- Opening Delimiter -
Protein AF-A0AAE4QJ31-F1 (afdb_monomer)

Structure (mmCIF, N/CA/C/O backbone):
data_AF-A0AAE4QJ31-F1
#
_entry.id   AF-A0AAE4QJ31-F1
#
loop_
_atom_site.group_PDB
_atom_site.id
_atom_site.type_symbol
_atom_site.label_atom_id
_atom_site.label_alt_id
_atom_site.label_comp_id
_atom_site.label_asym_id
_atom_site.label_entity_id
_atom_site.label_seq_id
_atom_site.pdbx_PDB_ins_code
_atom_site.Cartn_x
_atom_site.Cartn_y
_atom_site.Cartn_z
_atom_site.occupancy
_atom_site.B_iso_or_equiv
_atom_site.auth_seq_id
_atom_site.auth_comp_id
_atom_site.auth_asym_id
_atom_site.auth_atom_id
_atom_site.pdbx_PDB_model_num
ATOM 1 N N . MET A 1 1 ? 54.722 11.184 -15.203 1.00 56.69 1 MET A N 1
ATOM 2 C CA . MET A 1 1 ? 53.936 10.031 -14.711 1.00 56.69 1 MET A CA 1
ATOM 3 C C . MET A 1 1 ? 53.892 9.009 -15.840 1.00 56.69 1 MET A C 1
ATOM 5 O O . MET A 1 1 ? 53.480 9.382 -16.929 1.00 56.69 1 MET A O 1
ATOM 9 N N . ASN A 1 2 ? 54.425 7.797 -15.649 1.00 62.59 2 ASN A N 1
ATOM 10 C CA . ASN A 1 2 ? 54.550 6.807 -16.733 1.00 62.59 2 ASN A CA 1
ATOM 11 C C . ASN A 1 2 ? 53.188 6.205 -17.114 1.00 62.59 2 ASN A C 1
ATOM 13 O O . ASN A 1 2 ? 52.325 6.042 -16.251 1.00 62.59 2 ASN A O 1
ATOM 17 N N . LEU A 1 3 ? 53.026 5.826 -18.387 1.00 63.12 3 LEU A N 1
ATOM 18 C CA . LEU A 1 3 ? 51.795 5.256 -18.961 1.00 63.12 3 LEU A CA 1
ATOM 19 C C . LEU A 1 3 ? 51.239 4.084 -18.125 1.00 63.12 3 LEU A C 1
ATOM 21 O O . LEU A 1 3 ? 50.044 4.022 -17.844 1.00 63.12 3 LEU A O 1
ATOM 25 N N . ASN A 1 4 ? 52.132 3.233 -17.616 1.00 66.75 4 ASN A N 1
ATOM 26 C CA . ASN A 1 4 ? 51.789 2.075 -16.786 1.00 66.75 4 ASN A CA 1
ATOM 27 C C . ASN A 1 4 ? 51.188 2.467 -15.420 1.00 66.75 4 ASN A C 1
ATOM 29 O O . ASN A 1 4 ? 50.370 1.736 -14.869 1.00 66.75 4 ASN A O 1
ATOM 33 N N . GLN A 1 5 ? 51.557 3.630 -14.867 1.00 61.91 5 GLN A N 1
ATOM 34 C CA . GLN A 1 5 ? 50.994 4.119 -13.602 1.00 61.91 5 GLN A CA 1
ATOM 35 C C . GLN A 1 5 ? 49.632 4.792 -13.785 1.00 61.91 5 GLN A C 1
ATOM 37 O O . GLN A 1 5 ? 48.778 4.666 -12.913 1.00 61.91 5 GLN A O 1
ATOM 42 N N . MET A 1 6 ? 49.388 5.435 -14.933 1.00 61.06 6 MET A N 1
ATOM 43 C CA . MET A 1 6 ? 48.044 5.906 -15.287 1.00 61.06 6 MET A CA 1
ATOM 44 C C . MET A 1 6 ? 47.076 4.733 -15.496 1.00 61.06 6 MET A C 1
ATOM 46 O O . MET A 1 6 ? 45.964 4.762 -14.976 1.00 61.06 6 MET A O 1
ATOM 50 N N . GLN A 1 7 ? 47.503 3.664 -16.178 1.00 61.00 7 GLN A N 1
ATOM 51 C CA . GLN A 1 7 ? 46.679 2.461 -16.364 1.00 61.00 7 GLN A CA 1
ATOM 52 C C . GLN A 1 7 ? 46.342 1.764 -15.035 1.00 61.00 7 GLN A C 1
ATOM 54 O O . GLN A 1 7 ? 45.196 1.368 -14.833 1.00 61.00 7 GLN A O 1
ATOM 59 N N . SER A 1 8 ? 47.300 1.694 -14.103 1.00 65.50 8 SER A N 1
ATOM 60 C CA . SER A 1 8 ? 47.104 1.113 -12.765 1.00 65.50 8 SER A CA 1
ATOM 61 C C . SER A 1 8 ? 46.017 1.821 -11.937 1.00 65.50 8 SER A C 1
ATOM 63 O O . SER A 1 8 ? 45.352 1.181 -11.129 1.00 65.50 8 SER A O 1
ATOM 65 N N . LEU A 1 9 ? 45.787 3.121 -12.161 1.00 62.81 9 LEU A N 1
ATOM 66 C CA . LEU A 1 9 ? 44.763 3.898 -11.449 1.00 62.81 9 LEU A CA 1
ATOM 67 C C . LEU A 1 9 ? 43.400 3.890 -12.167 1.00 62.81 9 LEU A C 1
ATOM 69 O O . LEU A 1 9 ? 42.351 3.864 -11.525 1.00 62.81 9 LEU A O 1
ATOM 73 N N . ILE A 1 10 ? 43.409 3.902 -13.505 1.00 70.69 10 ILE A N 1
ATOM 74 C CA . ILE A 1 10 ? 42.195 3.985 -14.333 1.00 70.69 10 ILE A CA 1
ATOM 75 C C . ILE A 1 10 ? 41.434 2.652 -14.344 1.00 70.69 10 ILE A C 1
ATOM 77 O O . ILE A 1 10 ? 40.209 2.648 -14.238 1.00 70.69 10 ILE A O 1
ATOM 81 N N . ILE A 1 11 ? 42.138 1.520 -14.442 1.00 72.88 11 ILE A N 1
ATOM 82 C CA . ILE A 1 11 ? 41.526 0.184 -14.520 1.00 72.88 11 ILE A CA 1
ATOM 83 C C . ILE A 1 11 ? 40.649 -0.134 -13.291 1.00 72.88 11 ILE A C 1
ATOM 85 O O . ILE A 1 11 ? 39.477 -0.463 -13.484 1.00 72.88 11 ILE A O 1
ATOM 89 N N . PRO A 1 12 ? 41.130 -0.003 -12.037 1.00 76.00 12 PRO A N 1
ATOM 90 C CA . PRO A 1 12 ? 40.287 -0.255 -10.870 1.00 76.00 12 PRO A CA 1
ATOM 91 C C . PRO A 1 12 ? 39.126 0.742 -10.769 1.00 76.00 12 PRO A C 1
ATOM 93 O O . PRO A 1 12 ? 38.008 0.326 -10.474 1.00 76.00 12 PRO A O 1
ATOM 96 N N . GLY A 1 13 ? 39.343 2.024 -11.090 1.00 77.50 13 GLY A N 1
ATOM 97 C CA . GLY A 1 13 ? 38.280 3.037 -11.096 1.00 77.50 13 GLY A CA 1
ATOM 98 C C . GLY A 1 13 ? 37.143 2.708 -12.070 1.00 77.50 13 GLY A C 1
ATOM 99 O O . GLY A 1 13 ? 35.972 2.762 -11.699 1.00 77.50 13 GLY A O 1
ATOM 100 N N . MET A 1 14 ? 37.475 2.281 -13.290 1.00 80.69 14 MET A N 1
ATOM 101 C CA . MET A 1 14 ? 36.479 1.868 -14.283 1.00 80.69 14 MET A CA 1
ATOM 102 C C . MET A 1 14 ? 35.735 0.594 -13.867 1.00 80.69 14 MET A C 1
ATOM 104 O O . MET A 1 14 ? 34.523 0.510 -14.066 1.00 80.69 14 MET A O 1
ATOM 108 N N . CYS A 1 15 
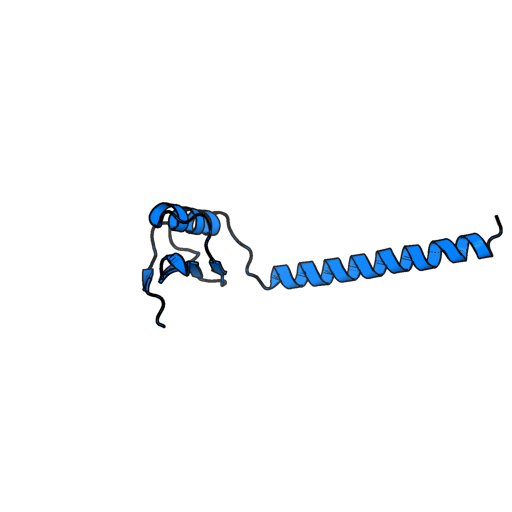? 36.409 -0.366 -13.225 1.00 82.56 15 CYS A N 1
ATOM 109 C CA . CYS A 1 15 ? 35.752 -1.551 -12.666 1.00 82.56 15 CYS A CA 1
ATOM 110 C C . CYS A 1 15 ? 34.695 -1.184 -11.613 1.00 82.56 15 CYS A C 1
ATOM 112 O O . CYS A 1 15 ? 33.586 -1.718 -11.656 1.00 82.56 15 CYS A O 1
ATOM 114 N N . PHE A 1 16 ? 34.987 -0.237 -10.714 1.00 83.19 16 PHE A N 1
ATOM 115 C CA . PHE A 1 16 ? 34.006 0.233 -9.729 1.00 83.19 16 PHE A CA 1
ATOM 116 C C . PHE A 1 16 ? 32.783 0.883 -10.379 1.00 83.19 16 PHE A C 1
ATOM 118 O O . PHE A 1 16 ? 31.657 0.644 -9.936 1.00 83.19 16 PHE A O 1
ATOM 125 N N . VAL A 1 17 ? 32.979 1.662 -11.447 1.00 84.62 17 VAL A N 1
ATOM 126 C CA . VAL A 1 17 ? 31.873 2.281 -12.192 1.00 84.62 17 VAL A CA 1
ATOM 127 C C . VAL A 1 17 ? 30.983 1.209 -12.825 1.00 84.62 17 VAL A C 1
ATOM 129 O O . VAL A 1 17 ? 29.764 1.269 -12.679 1.00 84.62 17 VAL A O 1
ATOM 132 N N . VAL A 1 18 ? 31.567 0.190 -13.462 1.00 86.50 18 VAL A N 1
ATOM 133 C CA . VAL A 1 18 ? 30.799 -0.898 -14.091 1.00 86.50 18 VAL A CA 1
ATOM 134 C C . VAL A 1 18 ? 30.024 -1.710 -13.050 1.00 86.50 18 VAL A C 1
ATOM 136 O O . VAL A 1 18 ? 28.832 -1.949 -13.234 1.00 86.50 18 VAL A O 1
ATOM 139 N N . VAL A 1 19 ? 30.652 -2.083 -11.931 1.00 87.25 19 VAL A N 1
ATOM 140 C CA . VAL A 1 19 ? 29.976 -2.816 -10.845 1.00 87.25 19 VAL A CA 1
ATOM 141 C C . VAL A 1 19 ? 28.827 -1.994 -10.257 1.00 87.25 19 VAL A C 1
ATOM 143 O O . VAL A 1 19 ? 27.736 -2.524 -10.051 1.00 87.25 19 VAL A O 1
ATOM 146 N N . SER A 1 20 ? 29.033 -0.691 -10.051 1.00 83.62 20 SER A N 1
ATOM 147 C CA . SER A 1 20 ? 27.989 0.209 -9.545 1.00 83.62 20 SER A CA 1
ATOM 148 C C . SER A 1 20 ? 26.809 0.323 -10.514 1.00 83.62 20 SER A C 1
ATOM 150 O O . SER A 1 20 ? 25.657 0.289 -10.086 1.00 83.62 20 SER A O 1
ATOM 152 N N . LEU A 1 21 ? 27.068 0.398 -11.824 1.00 87.25 21 LEU A N 1
ATOM 153 C CA . LEU A 1 21 ? 26.015 0.408 -12.844 1.00 87.25 21 LEU A CA 1
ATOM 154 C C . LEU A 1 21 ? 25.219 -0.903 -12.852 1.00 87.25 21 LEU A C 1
- Closing Delimiter -
EXERCISE -> Please output only the lines from the first line of the entries through the line with "ATOM 27 C C", both included, exactly as written.

SOLUTION TO THIS EXERCISE ->
Protein AF-A0AAE4QJ31-F1 (afdb_monomer)

Structure (mmCIF, N/CA/C/O backbone):
data_AF-A0AAE4QJ31-F1
#
_entry.id   AF-A0AAE4QJ31-F1
#
loop_
_atom_site.group_PDB
_atom_site.id
_atom_site.type_symbol
_atom_site.label_atom_id
_atom_site.label_alt_id
_atom_site.label_comp_id
_atom_site.label_asym_id
_atom_site.label_entity_id
_atom_site.label_seq_id
_atom_site.pdbx_PDB_ins_code
_atom_site.Cartn_x
_atom_site.Cartn_y
_atom_site.Cartn_z
_atom_site.occupancy
_atom_site.B_iso_or_equiv
_atom_site.auth_seq_id
_atom_site.auth_comp_id
_atom_site.auth_asym_id
_atom_site.auth_atom_id
_atom_site.pdbx_PDB_model_num
ATOM 1 N N . MET A 1 1 ? 54.722 11.184 -15.203 1.00 56.69 1 MET A N 1
ATOM 2 C CA . MET A 1 1 ? 53.936 10.031 -14.711 1.00 56.69 1 MET A CA 1
ATOM 3 C C . MET A 1 1 ? 53.892 9.009 -15.840 1.00 56.69 1 MET A C 1
ATOM 5 O O . MET A 1 1 ? 53.480 9.382 -16.929 1.00 56.69 1 MET A O 1
ATOM 9 N N . ASN A 1 2 ? 54.425 7.797 -15.649 1.00 62.59 2 ASN A N 1
ATOM 10 C CA . ASN A 1 2 ? 54.550 6.807 -16.733 1.00 62.59 2 ASN A CA 1
ATOM 11 C C . ASN A 1 2 ? 53.188 6.205 -17.114 1.00 62.59 2 ASN A C 1
ATOM 13 O O . ASN A 1 2 ? 52.325 6.042 -16.251 1.00 62.59 2 ASN A O 1
ATOM 17 N N . LEU A 1 3 ? 53.026 5.826 -18.387 1.00 63.12 3 LEU A N 1
ATOM 18 C CA . LEU A 1 3 ? 51.795 5.256 -18.961 1.00 63.12 3 LEU A CA 1
ATOM 19 C C . LEU A 1 3 ? 51.239 4.084 -18.125 1.00 63.12 3 LEU A C 1
ATOM 21 O O . LEU A 1 3 ? 50.044 4.022 -17.844 1.00 63.12 3 LEU A O 1
ATOM 25 N N . ASN A 1 4 ? 52.132 3.233 -17.616 1.00 66.75 4 ASN A N 1
ATOM 26 C CA . ASN A 1 4 ? 51.789 2.075 -16.786 1.00 66.75 4 ASN A CA 1
ATOM 27 C C . ASN A 1 4 ? 51.188 2.467 -15.420 1.00 66.75 4 ASN A C 1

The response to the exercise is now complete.